Investing.com– Citi raised its price targets for two Chinese electric vehicle makers, forecasting stronger sales amid resilient domestic conditions despite headwinds for the Chinese economy.

Citi raised its price target on Xpeng Inc (NYSE: ) to $10.30 from $8.90 and maintained a neutral rating on the stock. Citi raised its price target on Li Auto Inc (NASDAQ: ) to $25.50 from $21.60, while maintaining the stock at Neutral.

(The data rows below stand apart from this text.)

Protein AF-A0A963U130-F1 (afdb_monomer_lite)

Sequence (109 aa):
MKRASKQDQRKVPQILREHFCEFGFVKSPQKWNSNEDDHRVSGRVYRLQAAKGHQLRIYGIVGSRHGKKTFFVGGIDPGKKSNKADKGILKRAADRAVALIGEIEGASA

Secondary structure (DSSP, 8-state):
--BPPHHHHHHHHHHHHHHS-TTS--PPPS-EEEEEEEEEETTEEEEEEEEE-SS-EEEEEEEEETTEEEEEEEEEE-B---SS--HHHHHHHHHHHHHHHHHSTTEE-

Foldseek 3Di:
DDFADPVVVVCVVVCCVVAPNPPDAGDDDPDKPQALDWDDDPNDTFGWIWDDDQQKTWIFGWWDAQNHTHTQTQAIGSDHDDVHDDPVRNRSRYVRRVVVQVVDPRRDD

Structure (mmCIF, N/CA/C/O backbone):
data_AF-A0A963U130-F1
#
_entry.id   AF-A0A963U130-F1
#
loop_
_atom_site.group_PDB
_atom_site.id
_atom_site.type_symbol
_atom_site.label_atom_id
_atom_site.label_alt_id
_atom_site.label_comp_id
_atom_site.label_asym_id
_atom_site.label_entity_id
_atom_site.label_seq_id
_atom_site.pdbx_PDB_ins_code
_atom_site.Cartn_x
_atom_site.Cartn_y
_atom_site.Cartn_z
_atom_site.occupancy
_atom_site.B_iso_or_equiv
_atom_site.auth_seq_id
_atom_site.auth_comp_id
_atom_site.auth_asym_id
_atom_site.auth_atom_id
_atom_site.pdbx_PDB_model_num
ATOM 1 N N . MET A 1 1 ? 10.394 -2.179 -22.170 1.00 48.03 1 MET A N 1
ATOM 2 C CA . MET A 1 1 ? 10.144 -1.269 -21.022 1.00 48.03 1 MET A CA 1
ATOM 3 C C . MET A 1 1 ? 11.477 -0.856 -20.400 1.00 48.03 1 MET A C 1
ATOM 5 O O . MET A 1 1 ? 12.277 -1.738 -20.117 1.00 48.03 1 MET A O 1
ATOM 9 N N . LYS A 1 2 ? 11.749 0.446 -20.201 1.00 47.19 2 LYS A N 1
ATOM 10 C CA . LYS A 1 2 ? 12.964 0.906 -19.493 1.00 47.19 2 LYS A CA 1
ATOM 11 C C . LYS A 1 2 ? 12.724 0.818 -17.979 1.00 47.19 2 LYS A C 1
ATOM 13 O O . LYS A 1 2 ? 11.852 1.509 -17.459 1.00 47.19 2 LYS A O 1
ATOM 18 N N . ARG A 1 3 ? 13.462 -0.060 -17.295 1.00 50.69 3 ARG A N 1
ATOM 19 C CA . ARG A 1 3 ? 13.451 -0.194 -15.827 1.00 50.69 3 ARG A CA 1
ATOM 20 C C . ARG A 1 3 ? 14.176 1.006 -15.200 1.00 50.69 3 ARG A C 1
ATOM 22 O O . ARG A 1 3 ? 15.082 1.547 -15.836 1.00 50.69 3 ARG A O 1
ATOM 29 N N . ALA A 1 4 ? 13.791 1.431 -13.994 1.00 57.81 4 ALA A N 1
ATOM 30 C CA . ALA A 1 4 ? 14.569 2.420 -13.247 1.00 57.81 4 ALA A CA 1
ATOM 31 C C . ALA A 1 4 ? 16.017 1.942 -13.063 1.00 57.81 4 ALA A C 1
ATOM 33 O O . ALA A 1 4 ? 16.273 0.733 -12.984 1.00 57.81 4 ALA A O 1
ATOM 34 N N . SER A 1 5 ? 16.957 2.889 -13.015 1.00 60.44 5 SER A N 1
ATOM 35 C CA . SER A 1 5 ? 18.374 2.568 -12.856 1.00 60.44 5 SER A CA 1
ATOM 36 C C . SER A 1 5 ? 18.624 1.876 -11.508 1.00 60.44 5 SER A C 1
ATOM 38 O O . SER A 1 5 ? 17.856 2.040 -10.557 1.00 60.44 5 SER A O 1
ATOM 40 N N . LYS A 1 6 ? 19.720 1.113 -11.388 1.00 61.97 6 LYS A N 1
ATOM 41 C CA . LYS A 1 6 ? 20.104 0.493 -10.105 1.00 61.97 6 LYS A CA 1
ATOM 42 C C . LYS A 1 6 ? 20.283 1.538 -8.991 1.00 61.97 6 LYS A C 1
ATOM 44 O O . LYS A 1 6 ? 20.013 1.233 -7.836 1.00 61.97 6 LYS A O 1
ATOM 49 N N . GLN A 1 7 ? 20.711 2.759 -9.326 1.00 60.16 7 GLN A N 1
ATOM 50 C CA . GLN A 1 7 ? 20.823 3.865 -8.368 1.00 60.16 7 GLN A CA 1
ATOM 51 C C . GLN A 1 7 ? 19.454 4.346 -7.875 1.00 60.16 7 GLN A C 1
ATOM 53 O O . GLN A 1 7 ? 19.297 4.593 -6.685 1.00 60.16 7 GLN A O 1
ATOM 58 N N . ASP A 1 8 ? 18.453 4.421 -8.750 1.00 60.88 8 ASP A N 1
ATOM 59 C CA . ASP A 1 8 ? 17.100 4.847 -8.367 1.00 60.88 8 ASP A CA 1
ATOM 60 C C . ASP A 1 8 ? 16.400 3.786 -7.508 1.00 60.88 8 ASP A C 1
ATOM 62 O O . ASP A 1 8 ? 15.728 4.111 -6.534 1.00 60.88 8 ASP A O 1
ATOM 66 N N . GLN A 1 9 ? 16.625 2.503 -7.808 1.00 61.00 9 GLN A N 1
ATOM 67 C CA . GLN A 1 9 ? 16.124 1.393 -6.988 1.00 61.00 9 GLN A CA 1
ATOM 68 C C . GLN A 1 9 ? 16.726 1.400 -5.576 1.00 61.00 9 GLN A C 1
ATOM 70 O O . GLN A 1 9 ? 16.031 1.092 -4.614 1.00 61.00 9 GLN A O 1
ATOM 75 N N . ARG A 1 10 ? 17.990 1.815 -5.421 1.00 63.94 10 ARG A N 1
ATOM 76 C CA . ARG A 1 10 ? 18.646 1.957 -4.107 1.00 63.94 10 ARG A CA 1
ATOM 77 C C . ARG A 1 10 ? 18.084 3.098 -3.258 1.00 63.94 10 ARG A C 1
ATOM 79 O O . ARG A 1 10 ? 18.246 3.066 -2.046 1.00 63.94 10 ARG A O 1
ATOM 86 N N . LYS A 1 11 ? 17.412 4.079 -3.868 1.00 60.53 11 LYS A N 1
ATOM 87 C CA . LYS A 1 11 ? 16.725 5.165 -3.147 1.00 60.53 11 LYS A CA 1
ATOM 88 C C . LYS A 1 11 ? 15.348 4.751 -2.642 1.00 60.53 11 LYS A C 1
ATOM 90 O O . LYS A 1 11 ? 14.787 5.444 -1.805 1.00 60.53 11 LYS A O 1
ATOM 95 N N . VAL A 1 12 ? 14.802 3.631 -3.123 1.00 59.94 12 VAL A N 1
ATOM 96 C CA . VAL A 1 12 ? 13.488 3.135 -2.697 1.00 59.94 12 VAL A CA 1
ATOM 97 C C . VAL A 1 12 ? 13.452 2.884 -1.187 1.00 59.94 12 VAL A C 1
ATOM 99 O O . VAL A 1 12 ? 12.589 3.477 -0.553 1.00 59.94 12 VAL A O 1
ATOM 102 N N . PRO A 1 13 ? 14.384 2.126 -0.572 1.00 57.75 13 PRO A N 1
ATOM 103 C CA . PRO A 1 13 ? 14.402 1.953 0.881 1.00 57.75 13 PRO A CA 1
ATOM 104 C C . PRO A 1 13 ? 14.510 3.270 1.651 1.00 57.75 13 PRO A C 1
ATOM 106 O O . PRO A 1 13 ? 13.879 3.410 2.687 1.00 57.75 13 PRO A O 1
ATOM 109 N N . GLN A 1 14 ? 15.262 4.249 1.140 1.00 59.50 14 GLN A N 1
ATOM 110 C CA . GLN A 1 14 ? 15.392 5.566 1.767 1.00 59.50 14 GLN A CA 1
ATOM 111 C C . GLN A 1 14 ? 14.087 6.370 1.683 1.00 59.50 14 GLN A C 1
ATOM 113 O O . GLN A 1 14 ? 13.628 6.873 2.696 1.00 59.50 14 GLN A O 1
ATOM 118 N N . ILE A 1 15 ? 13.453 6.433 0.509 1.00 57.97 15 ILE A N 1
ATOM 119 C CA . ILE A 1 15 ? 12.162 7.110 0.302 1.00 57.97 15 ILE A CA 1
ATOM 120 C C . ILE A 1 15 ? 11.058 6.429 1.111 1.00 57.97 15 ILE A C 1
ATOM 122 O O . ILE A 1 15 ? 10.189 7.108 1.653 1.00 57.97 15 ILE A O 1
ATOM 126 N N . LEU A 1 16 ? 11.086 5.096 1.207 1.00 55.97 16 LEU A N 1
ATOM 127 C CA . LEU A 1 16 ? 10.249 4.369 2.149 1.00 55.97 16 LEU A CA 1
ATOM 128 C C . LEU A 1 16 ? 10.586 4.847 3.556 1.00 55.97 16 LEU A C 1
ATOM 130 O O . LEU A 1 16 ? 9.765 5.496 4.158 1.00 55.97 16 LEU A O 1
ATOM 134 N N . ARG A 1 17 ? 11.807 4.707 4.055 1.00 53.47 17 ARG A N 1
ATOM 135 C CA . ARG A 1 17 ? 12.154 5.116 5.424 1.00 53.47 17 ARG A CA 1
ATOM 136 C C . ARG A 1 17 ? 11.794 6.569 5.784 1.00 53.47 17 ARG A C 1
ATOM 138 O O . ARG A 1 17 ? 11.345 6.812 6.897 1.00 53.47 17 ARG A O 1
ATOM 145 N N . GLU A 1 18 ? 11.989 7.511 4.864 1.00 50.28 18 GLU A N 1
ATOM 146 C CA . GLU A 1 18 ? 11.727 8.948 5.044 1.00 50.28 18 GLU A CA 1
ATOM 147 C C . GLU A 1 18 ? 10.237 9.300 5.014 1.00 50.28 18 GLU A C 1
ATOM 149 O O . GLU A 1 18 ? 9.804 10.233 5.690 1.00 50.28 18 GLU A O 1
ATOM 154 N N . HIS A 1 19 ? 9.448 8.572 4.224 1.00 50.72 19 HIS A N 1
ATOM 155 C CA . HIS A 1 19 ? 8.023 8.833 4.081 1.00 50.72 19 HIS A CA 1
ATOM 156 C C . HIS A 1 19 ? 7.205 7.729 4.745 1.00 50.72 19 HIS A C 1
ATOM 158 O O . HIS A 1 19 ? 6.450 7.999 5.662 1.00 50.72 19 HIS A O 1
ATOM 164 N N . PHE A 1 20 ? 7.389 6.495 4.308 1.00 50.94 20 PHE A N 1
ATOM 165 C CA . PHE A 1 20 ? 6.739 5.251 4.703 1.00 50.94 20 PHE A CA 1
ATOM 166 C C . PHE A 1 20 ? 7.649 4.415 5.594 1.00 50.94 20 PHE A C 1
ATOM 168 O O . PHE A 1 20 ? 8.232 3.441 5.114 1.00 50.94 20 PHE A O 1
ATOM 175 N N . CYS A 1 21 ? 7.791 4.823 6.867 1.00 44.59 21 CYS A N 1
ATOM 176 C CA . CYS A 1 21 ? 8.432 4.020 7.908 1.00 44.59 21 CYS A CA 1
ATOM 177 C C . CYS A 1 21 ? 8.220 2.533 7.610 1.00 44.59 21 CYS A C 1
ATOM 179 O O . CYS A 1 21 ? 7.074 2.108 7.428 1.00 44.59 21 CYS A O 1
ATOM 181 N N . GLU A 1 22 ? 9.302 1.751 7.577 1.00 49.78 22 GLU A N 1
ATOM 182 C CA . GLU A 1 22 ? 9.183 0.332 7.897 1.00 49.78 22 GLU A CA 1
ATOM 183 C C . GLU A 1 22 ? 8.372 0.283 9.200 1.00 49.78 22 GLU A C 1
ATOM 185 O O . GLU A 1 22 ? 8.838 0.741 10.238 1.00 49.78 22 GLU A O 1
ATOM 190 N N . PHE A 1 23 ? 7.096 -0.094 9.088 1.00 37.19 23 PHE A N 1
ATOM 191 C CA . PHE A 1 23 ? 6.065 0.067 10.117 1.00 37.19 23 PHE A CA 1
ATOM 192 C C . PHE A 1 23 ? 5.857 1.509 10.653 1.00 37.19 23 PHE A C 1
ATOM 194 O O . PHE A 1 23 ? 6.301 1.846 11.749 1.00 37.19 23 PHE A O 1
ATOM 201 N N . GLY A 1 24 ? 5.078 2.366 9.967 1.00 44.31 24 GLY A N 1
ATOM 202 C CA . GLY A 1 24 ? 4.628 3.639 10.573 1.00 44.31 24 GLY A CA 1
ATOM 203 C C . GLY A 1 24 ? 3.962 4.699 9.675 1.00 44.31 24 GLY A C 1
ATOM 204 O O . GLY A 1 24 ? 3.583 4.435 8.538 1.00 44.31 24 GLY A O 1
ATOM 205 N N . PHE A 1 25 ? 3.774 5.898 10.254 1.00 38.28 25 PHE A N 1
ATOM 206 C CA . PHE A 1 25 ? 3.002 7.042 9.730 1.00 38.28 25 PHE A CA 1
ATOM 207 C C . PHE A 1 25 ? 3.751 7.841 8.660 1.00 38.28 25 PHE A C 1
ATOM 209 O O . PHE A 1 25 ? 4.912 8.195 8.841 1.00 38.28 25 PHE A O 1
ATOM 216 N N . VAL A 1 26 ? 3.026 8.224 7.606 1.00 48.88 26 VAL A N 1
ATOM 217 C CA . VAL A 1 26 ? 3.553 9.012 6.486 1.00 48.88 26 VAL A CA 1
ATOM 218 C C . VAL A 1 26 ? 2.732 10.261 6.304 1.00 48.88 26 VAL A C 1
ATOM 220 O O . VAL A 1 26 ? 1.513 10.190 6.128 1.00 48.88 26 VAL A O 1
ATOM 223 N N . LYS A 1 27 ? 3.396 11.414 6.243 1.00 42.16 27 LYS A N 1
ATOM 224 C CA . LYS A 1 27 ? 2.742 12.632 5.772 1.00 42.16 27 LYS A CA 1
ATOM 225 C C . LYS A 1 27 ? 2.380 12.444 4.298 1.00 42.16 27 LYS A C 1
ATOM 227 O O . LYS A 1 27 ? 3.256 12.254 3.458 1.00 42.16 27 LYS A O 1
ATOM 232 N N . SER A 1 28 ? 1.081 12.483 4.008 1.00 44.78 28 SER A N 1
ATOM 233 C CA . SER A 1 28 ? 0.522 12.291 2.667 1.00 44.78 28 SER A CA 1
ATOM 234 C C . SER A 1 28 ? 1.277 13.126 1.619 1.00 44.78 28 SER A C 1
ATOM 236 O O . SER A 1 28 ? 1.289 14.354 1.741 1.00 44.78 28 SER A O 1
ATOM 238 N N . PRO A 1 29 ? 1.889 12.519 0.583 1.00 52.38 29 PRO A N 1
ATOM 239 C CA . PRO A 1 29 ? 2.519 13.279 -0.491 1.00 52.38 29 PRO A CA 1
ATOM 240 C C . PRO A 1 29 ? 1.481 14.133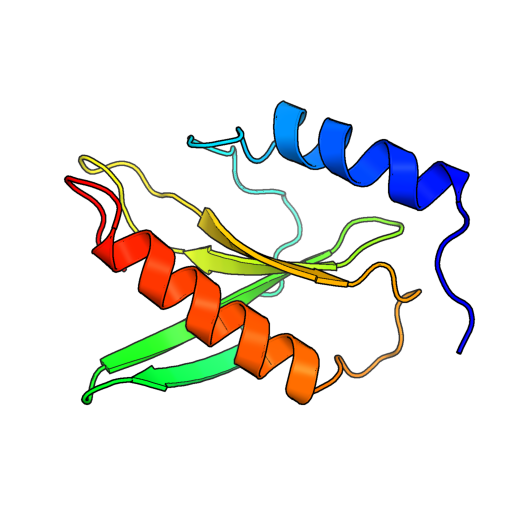 -1.238 1.00 52.38 29 PRO A C 1
ATOM 242 O O . PRO A 1 29 ? 0.343 13.711 -1.436 1.00 52.38 29 PRO A O 1
ATOM 245 N N . GLN A 1 30 ? 1.879 15.332 -1.687 1.00 47.88 30 GLN A N 1
ATOM 246 C CA . GLN A 1 30 ? 1.006 16.298 -2.387 1.00 47.88 30 GLN A CA 1
ATOM 247 C C . GLN A 1 30 ? 0.372 15.756 -3.681 1.00 47.88 30 GLN A C 1
ATOM 249 O O . GLN A 1 30 ? -0.616 16.307 -4.157 1.00 47.88 30 GLN A O 1
ATOM 254 N N . LYS A 1 31 ? 0.943 14.703 -4.280 1.00 54.94 31 LYS A N 1
ATOM 255 C CA . LYS A 1 31 ? 0.469 14.108 -5.537 1.00 54.94 31 LYS A CA 1
ATOM 256 C C . LYS A 1 31 ? 0.145 12.634 -5.335 1.00 54.94 31 LYS A C 1
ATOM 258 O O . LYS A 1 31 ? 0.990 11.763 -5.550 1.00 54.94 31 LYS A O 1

Xpeng US shares closed at $10.70 on Tuesday, while Li closed at $24.72.

The brokerage forecast higher sales for both firms, citing the upcoming launch of Xpeng P7 and a robust product book going into 2025. Citi also forecast a smaller loss for Xpeng over the next two years.

For Li Auto, Citi expects sales momentum to continue after a July-August sales surge and has also raised its sales and profit forecasts for the company.

Citi said both stocks reflected a fair level of valuations and that the risks and rewards on both were balanced.

Chinese electric vehicle makers have remained resilient even after the European Union, the US and Canada imposed heavy import tariffs on the sector earlier this year.

But with domestic demand accounting for the bulk of sales in the sector, import duties were expected to have a limited impact on overall sales. Among the three countries, only the EU has a considerable amount of electric vehicle imports from China.